6. Bir yem grubundan diğer bir yem grubuna ( özellikle ilaçlı yemlerde ) bulaşma olmamalıdır.

7. Depolama, taşıma veya yem yapım aşamalarında vitamin, mineral ve diğer mikro maddelerde kayıp olmamalı veya kayıp minimize edilecek şekilde üretim yapılmalıdır.

8. Yemlerde zararlı maddeler ya da zararlı mikroorganizmalar olmamalıdır.

9. Mikserdeki karışım sonrası yapılan taşıma esnasında hammaddelerin tekrar ayrışması minimum düzeyde tutulmalıdır.

10. Paketleme net ağırlık üzerinden yapılmalı ve miktar belirtilmelidir.

11. Paketler (çuvallar ) temiz, düzgün ve göze hoş görünür olmalıdır.

12. Müşterinin kalite anlayışını karşılayabilir olmalıdır.

Çizelge 2.1’de adı geçen hammaddelerden gerekli olanları kullanılarak elde edilen yemlerin kalitesinin kontrolü için çeşitli kontrol analizleri uygulanmaktadır ve besin değerleri saptanmaktadır. Bunun yanı sıra dış yüzey görünümü, rengi, kokusu, ebadı, uzunluğu, pelet dayanıklılığı, pelet sertliği, böcek ve mikroorganizmaların varlığı gibi fiziksel özellikler de kontrol edilir. Bu özellikler günümüzde yem kalitesini belirlemek amacıyla yaygın olarak kullanılmaktadır.

Ayrıca yemler taşınması esnasında da birtakım mekanik etkilere maruz kalmaktadır. Bunlar vurma, sıkıştırma ve kırılma şeklinde gerçekleşerek peletlerin şeklinde bir bozukluk oluşturmaktadır. Dayanıklılık pelet kalitesini belirleyen önemli bir kriterdir.
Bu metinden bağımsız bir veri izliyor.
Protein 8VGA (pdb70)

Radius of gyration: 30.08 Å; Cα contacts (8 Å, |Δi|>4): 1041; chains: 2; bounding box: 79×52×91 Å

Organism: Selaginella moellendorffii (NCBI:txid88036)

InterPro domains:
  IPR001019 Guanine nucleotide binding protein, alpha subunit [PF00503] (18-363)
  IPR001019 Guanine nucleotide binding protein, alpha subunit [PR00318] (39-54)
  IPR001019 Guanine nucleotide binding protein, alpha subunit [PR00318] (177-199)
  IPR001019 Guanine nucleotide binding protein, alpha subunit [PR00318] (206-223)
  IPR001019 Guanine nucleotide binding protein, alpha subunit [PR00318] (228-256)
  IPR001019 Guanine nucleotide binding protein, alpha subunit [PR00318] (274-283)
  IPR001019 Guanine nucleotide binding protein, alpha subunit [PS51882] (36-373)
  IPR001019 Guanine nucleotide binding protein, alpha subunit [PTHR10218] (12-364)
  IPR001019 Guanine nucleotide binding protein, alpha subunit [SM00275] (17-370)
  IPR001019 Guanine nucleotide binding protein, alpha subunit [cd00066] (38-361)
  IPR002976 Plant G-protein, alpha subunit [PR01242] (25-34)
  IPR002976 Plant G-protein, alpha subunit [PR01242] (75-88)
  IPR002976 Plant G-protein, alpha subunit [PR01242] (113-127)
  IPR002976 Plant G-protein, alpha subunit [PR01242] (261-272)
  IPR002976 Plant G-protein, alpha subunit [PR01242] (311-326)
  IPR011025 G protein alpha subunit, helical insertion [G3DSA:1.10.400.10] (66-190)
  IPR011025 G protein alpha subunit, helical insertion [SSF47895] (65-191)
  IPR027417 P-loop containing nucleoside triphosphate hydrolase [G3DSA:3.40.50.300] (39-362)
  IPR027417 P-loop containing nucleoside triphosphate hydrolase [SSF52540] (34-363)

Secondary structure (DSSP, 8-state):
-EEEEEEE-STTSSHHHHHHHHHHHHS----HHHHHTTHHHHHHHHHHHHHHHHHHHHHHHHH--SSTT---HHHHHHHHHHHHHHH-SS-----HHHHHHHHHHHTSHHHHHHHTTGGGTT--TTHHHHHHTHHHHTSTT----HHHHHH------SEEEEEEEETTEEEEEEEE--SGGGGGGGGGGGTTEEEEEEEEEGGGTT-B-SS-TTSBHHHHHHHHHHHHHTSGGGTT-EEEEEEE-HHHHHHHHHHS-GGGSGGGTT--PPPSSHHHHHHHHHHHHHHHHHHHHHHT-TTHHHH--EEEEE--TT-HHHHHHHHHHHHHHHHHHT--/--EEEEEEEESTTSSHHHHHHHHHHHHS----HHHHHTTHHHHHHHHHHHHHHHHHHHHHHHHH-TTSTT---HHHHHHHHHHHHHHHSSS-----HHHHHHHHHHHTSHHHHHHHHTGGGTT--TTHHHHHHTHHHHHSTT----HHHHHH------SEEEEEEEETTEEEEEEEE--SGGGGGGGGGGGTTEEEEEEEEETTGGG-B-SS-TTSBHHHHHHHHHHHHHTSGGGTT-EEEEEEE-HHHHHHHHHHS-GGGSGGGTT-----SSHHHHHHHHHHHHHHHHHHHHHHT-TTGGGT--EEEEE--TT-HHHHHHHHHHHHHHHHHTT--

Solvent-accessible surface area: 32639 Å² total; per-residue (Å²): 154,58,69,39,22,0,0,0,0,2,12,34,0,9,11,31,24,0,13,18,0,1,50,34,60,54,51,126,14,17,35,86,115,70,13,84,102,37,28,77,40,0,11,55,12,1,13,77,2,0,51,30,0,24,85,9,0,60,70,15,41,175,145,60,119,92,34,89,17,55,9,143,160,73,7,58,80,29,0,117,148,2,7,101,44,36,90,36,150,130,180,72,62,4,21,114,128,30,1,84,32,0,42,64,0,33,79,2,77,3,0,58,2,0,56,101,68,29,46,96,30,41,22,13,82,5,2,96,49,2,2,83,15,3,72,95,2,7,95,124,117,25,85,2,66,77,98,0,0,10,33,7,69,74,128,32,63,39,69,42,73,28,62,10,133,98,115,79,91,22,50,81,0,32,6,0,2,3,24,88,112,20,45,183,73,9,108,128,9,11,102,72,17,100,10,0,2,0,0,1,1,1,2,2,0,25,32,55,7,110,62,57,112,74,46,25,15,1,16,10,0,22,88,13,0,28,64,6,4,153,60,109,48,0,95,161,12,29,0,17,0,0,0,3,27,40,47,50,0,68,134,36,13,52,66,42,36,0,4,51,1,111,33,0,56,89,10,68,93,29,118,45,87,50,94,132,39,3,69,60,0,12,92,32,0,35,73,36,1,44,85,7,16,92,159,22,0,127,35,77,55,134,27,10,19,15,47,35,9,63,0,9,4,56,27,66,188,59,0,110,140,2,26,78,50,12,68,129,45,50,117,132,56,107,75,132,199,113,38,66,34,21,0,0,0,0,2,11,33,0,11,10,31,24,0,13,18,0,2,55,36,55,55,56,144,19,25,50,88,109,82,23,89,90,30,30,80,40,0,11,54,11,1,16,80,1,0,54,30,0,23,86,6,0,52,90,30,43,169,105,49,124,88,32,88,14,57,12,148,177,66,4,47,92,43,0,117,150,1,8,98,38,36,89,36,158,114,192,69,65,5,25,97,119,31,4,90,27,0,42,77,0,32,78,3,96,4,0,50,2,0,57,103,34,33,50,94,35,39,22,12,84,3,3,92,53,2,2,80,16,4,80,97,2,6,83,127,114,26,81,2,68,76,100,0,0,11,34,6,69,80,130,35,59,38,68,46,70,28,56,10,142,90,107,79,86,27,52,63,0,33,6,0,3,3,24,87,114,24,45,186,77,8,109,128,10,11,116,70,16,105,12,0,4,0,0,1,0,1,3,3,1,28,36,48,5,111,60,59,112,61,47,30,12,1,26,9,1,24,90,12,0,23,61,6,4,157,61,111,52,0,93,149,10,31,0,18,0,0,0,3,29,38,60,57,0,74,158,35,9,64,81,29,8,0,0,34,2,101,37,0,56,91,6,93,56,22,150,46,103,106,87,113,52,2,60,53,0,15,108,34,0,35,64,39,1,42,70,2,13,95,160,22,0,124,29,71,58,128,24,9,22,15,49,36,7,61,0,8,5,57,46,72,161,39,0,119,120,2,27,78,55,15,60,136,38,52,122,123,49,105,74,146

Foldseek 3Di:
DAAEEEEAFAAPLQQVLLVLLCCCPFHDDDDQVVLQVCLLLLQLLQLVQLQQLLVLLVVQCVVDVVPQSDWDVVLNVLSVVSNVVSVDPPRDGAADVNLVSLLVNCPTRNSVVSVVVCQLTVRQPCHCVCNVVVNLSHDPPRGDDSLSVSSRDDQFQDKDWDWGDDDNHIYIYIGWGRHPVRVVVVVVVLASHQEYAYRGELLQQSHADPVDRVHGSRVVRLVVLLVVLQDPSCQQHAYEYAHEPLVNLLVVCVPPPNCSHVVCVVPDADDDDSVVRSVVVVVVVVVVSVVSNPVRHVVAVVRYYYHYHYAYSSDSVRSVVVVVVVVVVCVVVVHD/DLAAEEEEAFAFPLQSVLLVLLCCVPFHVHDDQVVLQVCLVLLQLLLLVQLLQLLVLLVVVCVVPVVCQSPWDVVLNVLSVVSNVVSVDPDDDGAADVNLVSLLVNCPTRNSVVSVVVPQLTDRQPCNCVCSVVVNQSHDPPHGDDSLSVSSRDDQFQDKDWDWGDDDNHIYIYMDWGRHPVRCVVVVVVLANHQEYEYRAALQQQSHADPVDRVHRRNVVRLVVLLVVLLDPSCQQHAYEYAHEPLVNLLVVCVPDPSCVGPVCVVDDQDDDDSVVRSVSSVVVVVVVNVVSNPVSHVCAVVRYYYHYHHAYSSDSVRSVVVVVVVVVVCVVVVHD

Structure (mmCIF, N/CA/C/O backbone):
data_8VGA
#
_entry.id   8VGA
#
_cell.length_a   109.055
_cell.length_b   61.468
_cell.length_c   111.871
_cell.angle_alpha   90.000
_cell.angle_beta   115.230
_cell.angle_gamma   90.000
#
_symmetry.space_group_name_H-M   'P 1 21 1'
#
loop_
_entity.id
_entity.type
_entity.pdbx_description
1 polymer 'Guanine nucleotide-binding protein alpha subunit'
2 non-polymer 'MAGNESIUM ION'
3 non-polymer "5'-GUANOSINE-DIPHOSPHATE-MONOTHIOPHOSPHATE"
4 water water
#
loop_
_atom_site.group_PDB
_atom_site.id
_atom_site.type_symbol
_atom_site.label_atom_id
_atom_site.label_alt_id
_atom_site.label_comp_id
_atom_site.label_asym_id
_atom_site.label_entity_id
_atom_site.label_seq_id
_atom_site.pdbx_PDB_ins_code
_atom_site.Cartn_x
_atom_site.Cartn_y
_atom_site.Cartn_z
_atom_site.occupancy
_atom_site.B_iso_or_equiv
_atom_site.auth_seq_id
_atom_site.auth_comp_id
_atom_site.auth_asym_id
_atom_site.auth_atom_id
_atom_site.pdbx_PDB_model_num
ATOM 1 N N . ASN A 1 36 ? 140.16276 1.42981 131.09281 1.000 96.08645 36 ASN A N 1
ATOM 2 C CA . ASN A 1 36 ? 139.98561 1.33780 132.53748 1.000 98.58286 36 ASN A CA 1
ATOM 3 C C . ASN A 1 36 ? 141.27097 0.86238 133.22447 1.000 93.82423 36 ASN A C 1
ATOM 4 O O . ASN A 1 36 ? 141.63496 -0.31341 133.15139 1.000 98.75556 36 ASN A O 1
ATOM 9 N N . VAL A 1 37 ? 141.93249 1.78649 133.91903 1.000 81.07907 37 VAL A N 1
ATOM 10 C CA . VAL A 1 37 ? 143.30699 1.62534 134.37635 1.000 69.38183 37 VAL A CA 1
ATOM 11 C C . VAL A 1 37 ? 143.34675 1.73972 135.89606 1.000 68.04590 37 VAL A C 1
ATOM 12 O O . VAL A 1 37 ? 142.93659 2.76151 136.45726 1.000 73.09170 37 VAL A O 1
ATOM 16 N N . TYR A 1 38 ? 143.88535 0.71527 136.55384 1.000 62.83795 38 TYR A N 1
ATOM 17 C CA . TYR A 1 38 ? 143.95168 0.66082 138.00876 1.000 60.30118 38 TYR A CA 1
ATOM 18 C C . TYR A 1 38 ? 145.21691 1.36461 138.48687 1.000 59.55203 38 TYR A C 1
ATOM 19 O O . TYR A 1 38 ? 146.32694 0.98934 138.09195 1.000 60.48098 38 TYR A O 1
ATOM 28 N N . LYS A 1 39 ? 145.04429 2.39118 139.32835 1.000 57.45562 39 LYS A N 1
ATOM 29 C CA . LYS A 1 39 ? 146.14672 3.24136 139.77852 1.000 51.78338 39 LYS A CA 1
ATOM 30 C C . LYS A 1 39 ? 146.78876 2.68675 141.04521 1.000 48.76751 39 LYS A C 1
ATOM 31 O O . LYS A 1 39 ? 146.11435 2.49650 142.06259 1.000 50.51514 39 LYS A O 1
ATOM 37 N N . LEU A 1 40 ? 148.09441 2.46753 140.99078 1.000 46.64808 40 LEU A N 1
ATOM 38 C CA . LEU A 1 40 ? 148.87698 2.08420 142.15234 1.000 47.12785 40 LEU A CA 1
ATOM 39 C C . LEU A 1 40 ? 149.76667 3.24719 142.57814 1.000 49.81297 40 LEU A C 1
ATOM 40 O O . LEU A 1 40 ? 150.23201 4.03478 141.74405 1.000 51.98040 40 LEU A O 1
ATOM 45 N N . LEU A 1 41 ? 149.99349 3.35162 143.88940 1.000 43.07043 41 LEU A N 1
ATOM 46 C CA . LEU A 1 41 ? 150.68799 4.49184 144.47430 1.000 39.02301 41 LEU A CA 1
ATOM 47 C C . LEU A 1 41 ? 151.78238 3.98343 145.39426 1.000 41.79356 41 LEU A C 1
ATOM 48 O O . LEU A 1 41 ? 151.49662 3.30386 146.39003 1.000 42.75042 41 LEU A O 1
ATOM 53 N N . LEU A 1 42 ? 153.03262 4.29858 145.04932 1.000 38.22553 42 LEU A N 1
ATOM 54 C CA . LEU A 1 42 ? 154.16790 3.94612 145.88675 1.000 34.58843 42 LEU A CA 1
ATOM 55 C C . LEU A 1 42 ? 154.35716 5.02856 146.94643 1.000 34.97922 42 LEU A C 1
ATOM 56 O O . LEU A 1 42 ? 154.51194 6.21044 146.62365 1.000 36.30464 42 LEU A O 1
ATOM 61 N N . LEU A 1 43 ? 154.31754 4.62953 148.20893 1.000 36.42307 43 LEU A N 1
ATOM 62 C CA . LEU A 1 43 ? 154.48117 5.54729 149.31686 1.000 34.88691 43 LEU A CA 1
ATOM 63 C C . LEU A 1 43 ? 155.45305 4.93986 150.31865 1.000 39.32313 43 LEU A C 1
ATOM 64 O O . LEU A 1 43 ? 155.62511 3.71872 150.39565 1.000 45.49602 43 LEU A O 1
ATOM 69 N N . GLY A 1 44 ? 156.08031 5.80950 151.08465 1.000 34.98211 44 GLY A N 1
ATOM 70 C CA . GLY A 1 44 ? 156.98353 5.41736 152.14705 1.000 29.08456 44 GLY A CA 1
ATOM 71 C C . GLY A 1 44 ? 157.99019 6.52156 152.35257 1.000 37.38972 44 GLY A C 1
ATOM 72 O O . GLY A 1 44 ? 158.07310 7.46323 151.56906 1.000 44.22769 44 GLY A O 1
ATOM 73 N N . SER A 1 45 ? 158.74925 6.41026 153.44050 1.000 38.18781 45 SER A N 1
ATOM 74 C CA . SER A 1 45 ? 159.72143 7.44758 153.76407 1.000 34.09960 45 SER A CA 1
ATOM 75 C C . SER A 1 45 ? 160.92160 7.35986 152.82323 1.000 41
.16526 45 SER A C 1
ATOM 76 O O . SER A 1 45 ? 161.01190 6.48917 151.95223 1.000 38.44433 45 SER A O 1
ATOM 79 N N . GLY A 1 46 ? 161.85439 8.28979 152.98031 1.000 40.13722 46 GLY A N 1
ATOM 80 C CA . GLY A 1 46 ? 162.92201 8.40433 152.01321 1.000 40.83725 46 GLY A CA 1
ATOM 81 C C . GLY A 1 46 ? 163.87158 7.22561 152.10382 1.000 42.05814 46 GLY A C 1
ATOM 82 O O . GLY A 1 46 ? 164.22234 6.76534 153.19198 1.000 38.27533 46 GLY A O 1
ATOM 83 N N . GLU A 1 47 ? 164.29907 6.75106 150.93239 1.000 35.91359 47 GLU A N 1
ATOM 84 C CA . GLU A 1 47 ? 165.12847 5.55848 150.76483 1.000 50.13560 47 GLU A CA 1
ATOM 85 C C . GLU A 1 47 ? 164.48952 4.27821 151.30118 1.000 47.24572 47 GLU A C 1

Bu mekanik etkilere karşı peletlerin dayanıklılığının test edildiği bazı yöntemler geliştirilmiştir ( Kop ve Korkut, 2002).
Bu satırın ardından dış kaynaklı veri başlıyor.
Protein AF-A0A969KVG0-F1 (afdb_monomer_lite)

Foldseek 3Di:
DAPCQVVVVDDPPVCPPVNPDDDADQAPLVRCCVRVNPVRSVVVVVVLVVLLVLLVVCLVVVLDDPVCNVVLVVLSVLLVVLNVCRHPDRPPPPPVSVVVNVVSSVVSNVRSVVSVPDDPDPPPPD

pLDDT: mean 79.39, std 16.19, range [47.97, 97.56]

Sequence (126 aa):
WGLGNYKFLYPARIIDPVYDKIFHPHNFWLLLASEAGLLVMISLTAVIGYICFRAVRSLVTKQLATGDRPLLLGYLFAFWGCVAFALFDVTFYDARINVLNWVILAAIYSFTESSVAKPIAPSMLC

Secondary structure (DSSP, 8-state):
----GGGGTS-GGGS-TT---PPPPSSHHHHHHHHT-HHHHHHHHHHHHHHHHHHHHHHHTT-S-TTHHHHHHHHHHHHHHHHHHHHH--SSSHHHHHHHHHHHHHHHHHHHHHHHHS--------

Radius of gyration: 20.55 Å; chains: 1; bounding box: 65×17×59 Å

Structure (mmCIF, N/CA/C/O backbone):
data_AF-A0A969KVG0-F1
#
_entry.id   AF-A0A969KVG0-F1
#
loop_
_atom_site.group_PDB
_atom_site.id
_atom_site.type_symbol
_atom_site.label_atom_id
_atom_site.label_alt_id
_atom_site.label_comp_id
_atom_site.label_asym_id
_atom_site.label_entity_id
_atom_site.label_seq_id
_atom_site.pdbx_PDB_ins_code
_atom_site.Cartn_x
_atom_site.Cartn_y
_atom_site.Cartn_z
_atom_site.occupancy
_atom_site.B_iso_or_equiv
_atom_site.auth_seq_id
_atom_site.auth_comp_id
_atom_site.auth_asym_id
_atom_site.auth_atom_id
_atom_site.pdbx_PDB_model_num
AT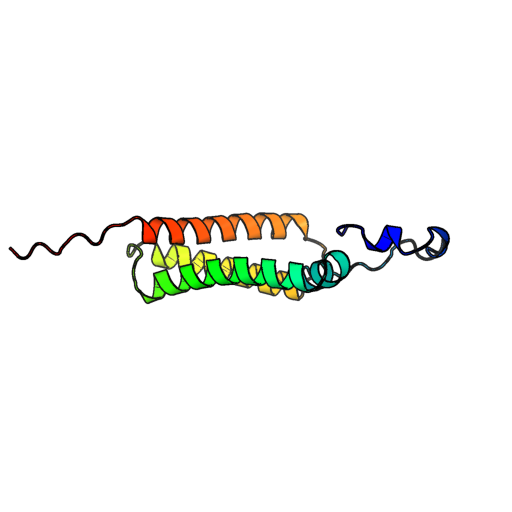OM 1 N N . TRP A 1 1 ? 16.335 -8.819 -12.833 1.00 52.75 1 TRP A N 1
ATOM 2 C CA . TRP A 1 1 ? 15.198 -8.457 -11.975 1.00 52.75 1 TRP A CA 1
ATOM 3 C C . TRP A 1 1 ? 14.264 -7.580 -12.794 1.00 52.75 1 TRP A C 1
ATOM 5 O O . TRP A 1 1 ? 14.773 -6.793 -13.581 1.00 52.75 1 TRP A O 1
ATOM 15 N N . GLY A 1 2 ? 12.952 -7.820 -12.721 1.00 62.00 2 GLY A N 1
ATOM 16 C CA . GLY A 1 2 ? 11.939 -7.299 -13.658 1.00 62.00 2 GLY A CA 1
ATOM 17 C C . GLY A 1 2 ? 11.153 -8.422 -14.347 1.00 62.00 2 GLY A C 1
ATOM 18 O O . GLY A 1 2 ? 11.597 -9.571 -14.337 1.00 62.00 2 GLY A O 1
ATOM 19 N N . LEU A 1 3 ? 9.992 -8.096 -14.927 1.00 67.19 3 LEU A N 1
ATOM 20 C CA . LEU A 1 3 ? 9.152 -9.054 -15.670 1.00 67.19 3 LEU A CA 1
ATOM 21 C C . LEU A 1 3 ? 9.823 -9.521 -16.974 1.00 67.19 3 LEU A C 1
ATOM 23 O O . LEU A 1 3 ? 9.512 -10.599 -17.471 1.00 67.19 3 LEU A O 1
ATOM 27 N N . GLY A 1 4 ? 10.799 -8.758 -17.478 1.00 66.94 4 GLY A N 1
ATOM 28 C CA . GLY A 1 4 ? 11.674 -9.171 -18.570 1.00 66.94 4 GLY A CA 1
ATOM 29 C C . GLY A 1 4 ? 11.091 -8.929 -19.959 1.00 66.94 4 GLY A C 1
ATOM 30 O O . GLY A 1 4 ? 11.636 -9.465 -20.922 1.00 66.94 4 GLY A O 1
ATOM 31 N N . ASN A 1 5 ? 10.045 -8.110 -20.083 1.00 68.56 5 ASN A N 1
ATOM 32 C CA . ASN A 1 5 ? 9.397 -7.806 -21.358 1.00 68.56 5 ASN A CA 1
ATOM 33 C C . ASN A 1 5 ? 10.344 -7.079 -22.319 1.00 68.56 5 ASN A C 1
ATOM 35 O O . ASN A 1 5 ? 10.359 -7.370 -23.516 1.00 68.56 5 ASN A O 1
ATOM 39 N N . TYR A 1 6 ? 11.217 -6.207 -21.808 1.00 66.56 6 TYR A N 1
ATOM 40 C CA . TYR A 1 6 ? 12.182 -5.500 -22.654 1.00 66.56 6 TYR A CA 1
ATOM 41 C C . TYR A 1 6 ? 13.236 -6.412 -23.295 1.00 66.56 6 TYR A C 1
ATOM 43 O O . TYR A 1 6 ? 13.768 -6.070 -24.349 1.00 66.56 6 TYR A O 1
ATOM 51 N N . LYS A 1 7 ? 13.507 -7.602 -22.740 1.00 66.25 7 LYS A N 1
ATOM 52 C CA . LYS A 1 7 ? 14.470 -8.551 -23.333 1.00 66.25 7 LYS A CA 1
ATOM 53 C C . LYS A 1 7 ? 14.034 -9.063 -24.707 1.00 66.25 7 LYS A C 1
ATOM 55 O O . LYS A 1 7 ? 14.878 -9.518 -25.470 1.00 66.25 7 LYS A O 1
ATOM 60 N N . PHE A 1 8 ? 12.739 -8.987 -25.017 1.00 68.62 8 PHE A N 1
ATOM 61 C CA . PHE A 1 8 ? 12.187 -9.402 -26.307 1.00 68.62 8 PHE A CA 1
ATOM 62 C C . PHE A 1 8 ? 12.202 -8.283 -27.357 1.00 68.62 8 PHE A C 1
ATOM 64 O O . PHE A 1 8 ? 12.067 -8.566 -28.544 1.00 68.62 8 PHE A O 1
ATOM 71 N N . LEU A 1 9 ? 12.365 -7.023 -26.935 1.00 69.19 9 LEU A N 1
ATOM 72 C CA . LEU A 1 9 ? 12.333 -5.851 -27.817 1.00 69.19 9 LEU A CA 1
ATOM 73 C C . LEU A 1 9 ? 13.719 -5.450 -28.340 1.00 69.19 9 LEU A C 1
ATOM 75 O O . LEU A 1 9 ? 13.808 -4.774 -29.364 1.00 69.19 9 LEU A O 1
ATOM 79 N N . TYR A 1 10 ? 14.797 -5.876 -27.675 1.00 62.88 10 TYR A N 1
ATOM 80 C CA . TYR A 1 10 ? 16.168 -5.561 -28.074 1.00 62.88 10 TYR A CA 1
ATOM 81 C C . TYR A 1 10 ? 16.906 -6.817 -28.567 1.00 62.88 10 TYR A C 1
ATOM 83 O O . TYR A 1 10 ? 16.909 -7.833 -27.869 1.00 62.88 10 TYR A O 1
ATOM 91 N N . PRO A 1 11 ? 17.579 -6.775 -29.736 1.00 62.84 11 PRO A N 1
ATOM 92 C CA . PRO A 1 11 ? 18.485 -7.840 -30.137 1.00 62.84 11 PRO A CA 1
ATOM 93 C C . PRO A 1 11 ? 19.571 -8.020 -29.071 1.00 62.84 11 PRO A C 1
ATOM 95 O O . PRO A 1 11 ? 20.147 -7.034 -28.609 1.00 62.84 11 PRO A O 1
ATOM 98 N N . ALA A 1 12 ? 19.917 -9.271 -28.748 1.00 60.53 12 ALA A N 1
ATOM 99 C CA . ALA A 1 12 ? 20.928 -9.614 -27.736 1.00 60.53 12 ALA A CA 1
ATOM 100 C C . ALA A 1 12 ? 22.289 -8.906 -27.934 1.00 60.53 12 ALA A C 1
ATOM 102 O O . AL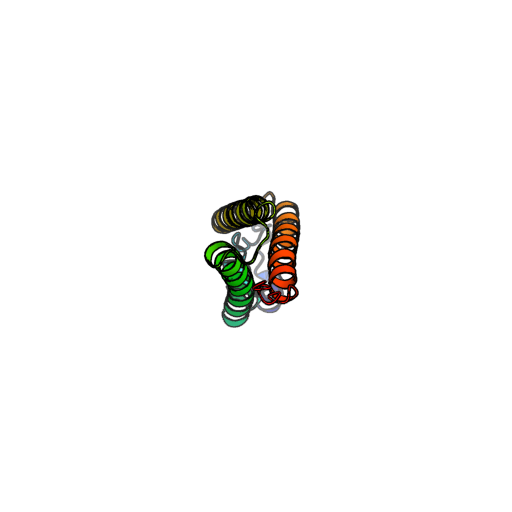A A 1 12 ? 23.071 -8.799 -26.999 1.00 60.53 12 ALA A O 1
ATOM 103 N N . ARG A 1 13 ? 22.553 -8.397 -29.146 1.00 51.69 13 ARG A N 1
ATOM 104 C CA . ARG A 1 13 ? 23.776 -7.702 -29.567 1.00 51.69 13 ARG A CA 1
ATOM 105 C C . ARG A 1 13 ? 23.859 -6.218 -29.156 1.00 51.69 13 ARG A C 1
ATOM 107 O O . ARG A 1 13 ? 24.945 -5.661 -29.230 1.00 51.69 13 ARG A O 1
ATOM 114 N N . ILE A 1 14 ? 22.764 -5.566 -28.744 1.00 53.59 14 ILE A N 1
ATOM 115 C CA . ILE A 1 14 ? 22.815 -4.165 -28.250 1.00 53.59 14 ILE A CA 1
ATOM 116 C C . ILE A 1 14 ? 23.388 -4.098 -26.820 1.00 53.59 14 ILE A C 1
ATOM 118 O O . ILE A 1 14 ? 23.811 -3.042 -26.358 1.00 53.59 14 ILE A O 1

Bu yöntemlerden biri Kansas Üniversitesi’nde geliştirilen bir yöntemdir ve pelet dayanıklılık indeksi (PDI) saptanmaktadır. Diğer yöntem Holmen Testidir. Burada peletler hem vurma hem de sıkıştırma işlemine aynı anda maruz bırakılmaktadır. Başka bir yöntem ise çevirme kutusu (ASAE) metodudur.

Tüm bu testlerin dışında elde edilen yemin kalitesinin kontrolü için çeşitli kontrol analizleri uygulanmaktadır (Bulgurlu, 1978). Bunlar;

1. Kimyasal Analizler 2. Biyolojik Analizler 3. Fiziksel Analizler’dir.

1. Kimyasal Analizler

Alınan örnekler üzerinde kimyasal maddelerin kullanılması sonucunda besin maddelerinin belirlenmesine yönelik analizlerdir. Bu amaçla yapılan analizler:

¾ Nem

¾ Ham protein

¾ Ham yağ

¾ Ham selüloz

¾ Tuz tayini

¾ Yemlerde toksik madde analizleri

¾ Üreaz

¾ Serbest Gossypol (Pamuk tohumu küspesi))

¾ Triglukozid

¾ Aflatoksin Analizi 2. Biyolojik Analizler

Bu analizler, fiziksel ve kimyasal analizlerin aksine doğrudan hayvan üzerinde uygulanır ve yemin kalitesine bağlı olarak organizma üzerindeki etkileri incelenir. Biyolojik analizlerin en iyi sonuç verenleri sindirim denemeleridir.

3. Fiziksel Analizler

Bu analizler 5 duyu organı ile yapılan gözlemlerdir. Tanecik büyüklüğü, yabancı maddelerin bulunup bulunmadığı, renk, küf veya diğer mikroorganizmaların varlığı ile koku ve tat, ağırlık testi vb. özelliklerin tespitine dayanmaktadır.

Bu amaçla çeşitli büyüklükte elekler, terazi, hektolitre kabı, mikroskop gibi aletlerden yararlanılır.